Exercise brief:
Quote exactly and only this range of lines in the data below: the line that holds "ATOM 59 N N" to the line that holds "ATOM 67 C CA", both included.

Extracted records:
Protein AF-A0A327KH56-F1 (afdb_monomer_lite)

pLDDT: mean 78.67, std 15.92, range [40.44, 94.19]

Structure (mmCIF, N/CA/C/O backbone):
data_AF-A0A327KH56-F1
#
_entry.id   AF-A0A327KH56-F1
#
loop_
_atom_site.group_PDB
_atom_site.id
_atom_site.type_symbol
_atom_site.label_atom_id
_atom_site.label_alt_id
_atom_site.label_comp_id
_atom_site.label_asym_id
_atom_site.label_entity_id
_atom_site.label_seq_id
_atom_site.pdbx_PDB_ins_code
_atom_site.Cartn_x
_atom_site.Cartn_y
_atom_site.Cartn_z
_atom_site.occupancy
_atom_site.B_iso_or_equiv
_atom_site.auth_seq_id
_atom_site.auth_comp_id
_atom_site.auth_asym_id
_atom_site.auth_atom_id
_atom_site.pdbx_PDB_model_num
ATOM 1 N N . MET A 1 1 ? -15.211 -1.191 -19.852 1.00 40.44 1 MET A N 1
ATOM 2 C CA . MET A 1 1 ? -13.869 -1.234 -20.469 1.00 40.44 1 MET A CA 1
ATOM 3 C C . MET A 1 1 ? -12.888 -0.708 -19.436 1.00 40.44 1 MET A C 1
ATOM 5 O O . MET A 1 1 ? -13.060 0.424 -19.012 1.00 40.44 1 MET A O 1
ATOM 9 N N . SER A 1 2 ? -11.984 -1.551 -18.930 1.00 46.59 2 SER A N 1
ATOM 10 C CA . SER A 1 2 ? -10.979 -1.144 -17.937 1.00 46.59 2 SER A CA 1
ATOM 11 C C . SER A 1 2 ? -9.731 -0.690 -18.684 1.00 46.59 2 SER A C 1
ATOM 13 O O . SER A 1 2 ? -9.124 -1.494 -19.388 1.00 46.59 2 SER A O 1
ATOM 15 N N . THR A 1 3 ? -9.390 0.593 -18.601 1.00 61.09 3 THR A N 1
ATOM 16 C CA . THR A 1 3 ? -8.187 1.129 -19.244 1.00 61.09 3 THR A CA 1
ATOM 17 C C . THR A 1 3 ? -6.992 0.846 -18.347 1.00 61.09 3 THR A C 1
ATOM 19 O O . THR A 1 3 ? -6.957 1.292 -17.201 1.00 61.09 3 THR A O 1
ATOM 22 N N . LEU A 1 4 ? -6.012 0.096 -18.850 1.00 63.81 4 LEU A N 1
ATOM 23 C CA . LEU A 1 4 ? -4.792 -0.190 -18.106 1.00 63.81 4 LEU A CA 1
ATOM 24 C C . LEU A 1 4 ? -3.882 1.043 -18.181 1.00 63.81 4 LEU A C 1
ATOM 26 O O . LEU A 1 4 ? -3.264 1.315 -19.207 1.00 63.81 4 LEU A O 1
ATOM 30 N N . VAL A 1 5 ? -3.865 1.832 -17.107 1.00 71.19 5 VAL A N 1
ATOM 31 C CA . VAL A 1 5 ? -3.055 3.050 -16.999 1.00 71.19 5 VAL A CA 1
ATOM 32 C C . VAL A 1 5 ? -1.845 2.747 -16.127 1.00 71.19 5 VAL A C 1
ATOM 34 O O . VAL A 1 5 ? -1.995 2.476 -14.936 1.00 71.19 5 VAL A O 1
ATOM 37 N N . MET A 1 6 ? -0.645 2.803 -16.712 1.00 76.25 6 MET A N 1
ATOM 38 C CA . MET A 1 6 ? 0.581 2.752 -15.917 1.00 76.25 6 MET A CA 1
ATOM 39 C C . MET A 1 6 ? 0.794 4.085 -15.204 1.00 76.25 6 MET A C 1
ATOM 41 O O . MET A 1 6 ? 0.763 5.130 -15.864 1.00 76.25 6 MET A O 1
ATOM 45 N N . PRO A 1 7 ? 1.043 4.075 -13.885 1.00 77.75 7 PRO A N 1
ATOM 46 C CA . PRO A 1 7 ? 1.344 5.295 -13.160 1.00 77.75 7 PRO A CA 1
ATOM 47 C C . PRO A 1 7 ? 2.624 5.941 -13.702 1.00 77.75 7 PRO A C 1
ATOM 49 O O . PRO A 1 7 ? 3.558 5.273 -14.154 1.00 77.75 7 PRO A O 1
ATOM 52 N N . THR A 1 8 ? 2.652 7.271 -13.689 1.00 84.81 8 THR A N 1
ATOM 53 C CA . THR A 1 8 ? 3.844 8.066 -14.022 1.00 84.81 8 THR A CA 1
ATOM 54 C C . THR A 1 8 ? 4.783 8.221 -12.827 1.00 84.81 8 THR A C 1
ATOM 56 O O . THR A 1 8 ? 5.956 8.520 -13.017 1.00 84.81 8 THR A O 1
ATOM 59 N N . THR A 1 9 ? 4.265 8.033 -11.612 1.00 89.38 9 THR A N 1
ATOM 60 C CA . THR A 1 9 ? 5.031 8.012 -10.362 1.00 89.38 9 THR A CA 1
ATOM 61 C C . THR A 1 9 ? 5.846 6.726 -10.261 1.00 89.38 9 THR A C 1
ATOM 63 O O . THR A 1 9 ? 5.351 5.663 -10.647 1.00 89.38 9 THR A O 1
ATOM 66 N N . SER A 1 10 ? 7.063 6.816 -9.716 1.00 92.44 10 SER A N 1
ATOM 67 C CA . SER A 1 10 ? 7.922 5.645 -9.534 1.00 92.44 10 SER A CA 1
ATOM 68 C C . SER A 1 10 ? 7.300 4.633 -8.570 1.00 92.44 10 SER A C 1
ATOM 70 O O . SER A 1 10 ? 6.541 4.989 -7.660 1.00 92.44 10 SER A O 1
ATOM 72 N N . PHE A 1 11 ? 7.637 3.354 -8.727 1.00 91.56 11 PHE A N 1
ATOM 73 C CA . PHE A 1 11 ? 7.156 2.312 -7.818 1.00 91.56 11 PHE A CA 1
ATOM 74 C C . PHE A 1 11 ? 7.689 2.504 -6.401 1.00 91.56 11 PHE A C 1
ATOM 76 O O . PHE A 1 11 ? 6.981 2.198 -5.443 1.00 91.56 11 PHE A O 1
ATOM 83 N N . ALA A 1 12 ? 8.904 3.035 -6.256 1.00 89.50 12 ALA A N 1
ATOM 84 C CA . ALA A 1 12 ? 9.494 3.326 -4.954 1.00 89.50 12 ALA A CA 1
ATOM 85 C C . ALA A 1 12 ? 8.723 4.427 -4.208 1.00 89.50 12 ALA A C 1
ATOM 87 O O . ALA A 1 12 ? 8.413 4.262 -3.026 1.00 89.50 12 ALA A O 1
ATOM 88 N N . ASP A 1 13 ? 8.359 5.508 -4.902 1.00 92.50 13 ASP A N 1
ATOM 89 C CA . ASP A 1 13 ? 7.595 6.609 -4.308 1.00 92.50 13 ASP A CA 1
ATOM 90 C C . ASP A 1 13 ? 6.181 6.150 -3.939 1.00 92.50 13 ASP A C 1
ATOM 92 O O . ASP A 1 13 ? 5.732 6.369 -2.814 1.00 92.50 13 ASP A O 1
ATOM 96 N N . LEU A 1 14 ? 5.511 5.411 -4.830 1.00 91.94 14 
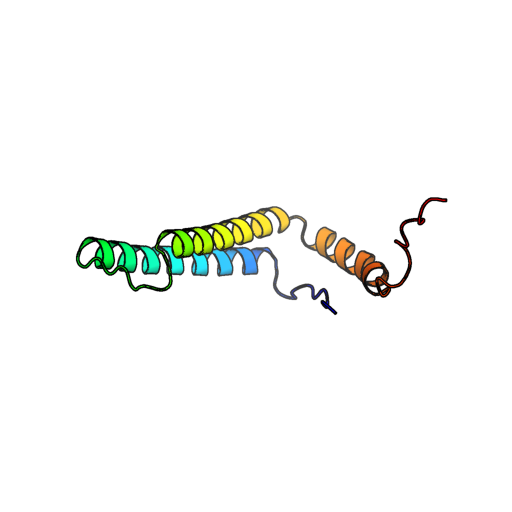LEU A N 1
ATOM 97 C CA . LEU A 1 14 ? 4.196 4.831 -4.540 1.00 91.94 14 LEU A CA 1
ATOM 98 C C . LEU A 1 14 ? 4.249 3.855 -3.360 1.00 91.94 14 LEU A C 1
ATOM 100 O O . LEU A 1 14 ? 3.382 3.882 -2.488 1.00 91.94 14 LEU A O 1
ATOM 104 N N . ALA A 1 15 ? 5.274 3.003 -3.292 1.00 91.06 15 ALA A N 1
ATOM 105 C CA . ALA A 1 15 ? 5.463 2.097 -2.167 1.00 91.06 15 ALA A CA 1
ATOM 106 C C . ALA A 1 15 ? 5.615 2.860 -0.844 1.00 91.06 15 ALA A C 1
ATOM 108 O O . ALA A 1 15 ? 5.026 2.460 0.166 1.00 91.06 15 ALA A O 1
ATOM 109 N N . PHE A 1 16 ? 6.375 3.958 -0.847 1.00 92.06 16 PHE A N 1
ATOM 110 C CA . PHE A 1 16 ? 6.569 4.815 0.318 1.00 92.06 16 PHE A CA 1
ATOM 111 C C . PHE A 1 16 ? 5.272 5.517 0.740 1.00 92.06 16 PHE A C 1
ATOM 113 O O . PHE A 1 16 ? 4.902 5.464 1.916 1.00 92.06 16 PHE A O 1
ATOM 120 N N . GLU A 1 17 ? 4.539 6.106 -0.205 1.00 92.75 17 GLU A N 1
ATOM 121 C CA . GLU A 1 17 ? 3.253 6.760 0.056 1.00 92.75 17 GLU A CA 1
ATOM 122 C C . GLU A 1 17 ? 2.224 5.785 0.634 1.00 92.75 17 GLU A C 1
ATOM 124 O O . GLU A 1 17 ? 1.611 6.070 1.668 1.00 92.75 17 GLU A O 1
ATOM 129 N N . LEU A 1 18 ? 2.090 4.596 0.037 1.00 91.00 18 LEU A N 1
ATOM 130 C CA . LEU A 1 18 ? 1.200 3.551 0.547 1.00 91.00 18 LEU A CA 1
ATOM 131 C C . LEU A 1 18 ? 1.606 3.096 1.948 1.00 91.00 18 LEU A C 1
ATOM 133 O O . LEU A 1 18 ? 0.744 2.797 2.770 1.00 91.00 18 LEU A O 1
ATOM 137 N N . ARG A 1 19 ? 2.905 3.082 2.262 1.00 88.88 19 ARG A N 1
ATOM 138 C CA . ARG A 1 19 ? 3.383 2.731 3.603 1.00 88.88 19 ARG A CA 1
ATOM 139 C C . ARG A 1 19 ? 3.030 3.796 4.637 1.00 88.88 19 ARG A C 1
ATOM 141 O O . ARG A 1 19 ? 2.639 3.447 5.751 1.00 88.88 19 ARG A O 1
ATOM 148 N N . ILE A 1 20 ? 3.126 5.077 4.279 1.00 91.44 20 ILE A N 1
ATOM 149 C CA . ILE A 1 20 ? 2.652 6.177 5.132 1.00 91.44 20 ILE A CA 1
ATOM 150 C C . ILE A 1 20 ? 1.146 6.053 5.352 1.00 91.44 20 ILE A C 1
ATOM 152 O O . ILE A 1 20 ? 0.689 6.164 6.490 1.00 91.44 20 ILE A O 1
ATOM 156 N N . TYR A 1 21 ? 0.388 5.816 4.281 1.00 88.88 21 TYR A N 1
ATOM 157 C CA . TYR A 1 21 ? -1.060 5.668 4.355 1.00 88.88 21 TYR A CA 1
ATOM 158 C C . TYR A 1 21 ? -1.457 4.485 5.245 1.00 88.88 21 TYR A C 1
ATOM 160 O O . TYR A 1 21 ? -2.194 4.676 6.209 1.00 88.88 21 TYR A O 1
ATOM 168 N N . ALA A 1 22 ? -0.887 3.298 5.012 1.00 86.69 22 ALA A N 1
ATOM 169 C CA . ALA A 1 22 ? -1.139 2.111 5.826 1.00 86.69 22 ALA A CA 1
ATOM 170 C C . ALA A 1 22 ? -0.830 2.356 7.308 1.00 86.69 22 ALA A C 1
ATOM 172 O O . ALA A 1 22 ? -1.611 1.974 8.172 1.00 86.69 22 ALA A O 1
ATOM 173 N N . ASN A 1 23 ? 0.274 3.040 7.622 1.00 88.31 23 ASN A N 1
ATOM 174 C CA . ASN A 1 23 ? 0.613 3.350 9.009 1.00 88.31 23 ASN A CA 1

Reply:
ATOM 59 N N . THR A 1 9 ? 4.265 8.033 -11.612 1.00 89.38 9 THR A N 1
ATOM 60 C CA . THR A 1 9 ? 5.031 8.012 -10.362 1.00 89.38 9 THR A CA 1
ATOM 61 C C . THR A 1 9 ? 5.846 6.726 -10.261 1.00 89.38 9 THR A C 1
ATOM 63 O O . THR A 1 9 ? 5.351 5.663 -10.647 1.00 89.38 9 THR A O 1
ATOM 66 N N . SER A 1 10 ? 7.063 6.816 -9.716 1.00 92.44 10 SER A N 1
ATOM 67 C CA . SER A 1 10 ? 7.922 5.645 -9.534 1.00 92.44 10 SER A CA 1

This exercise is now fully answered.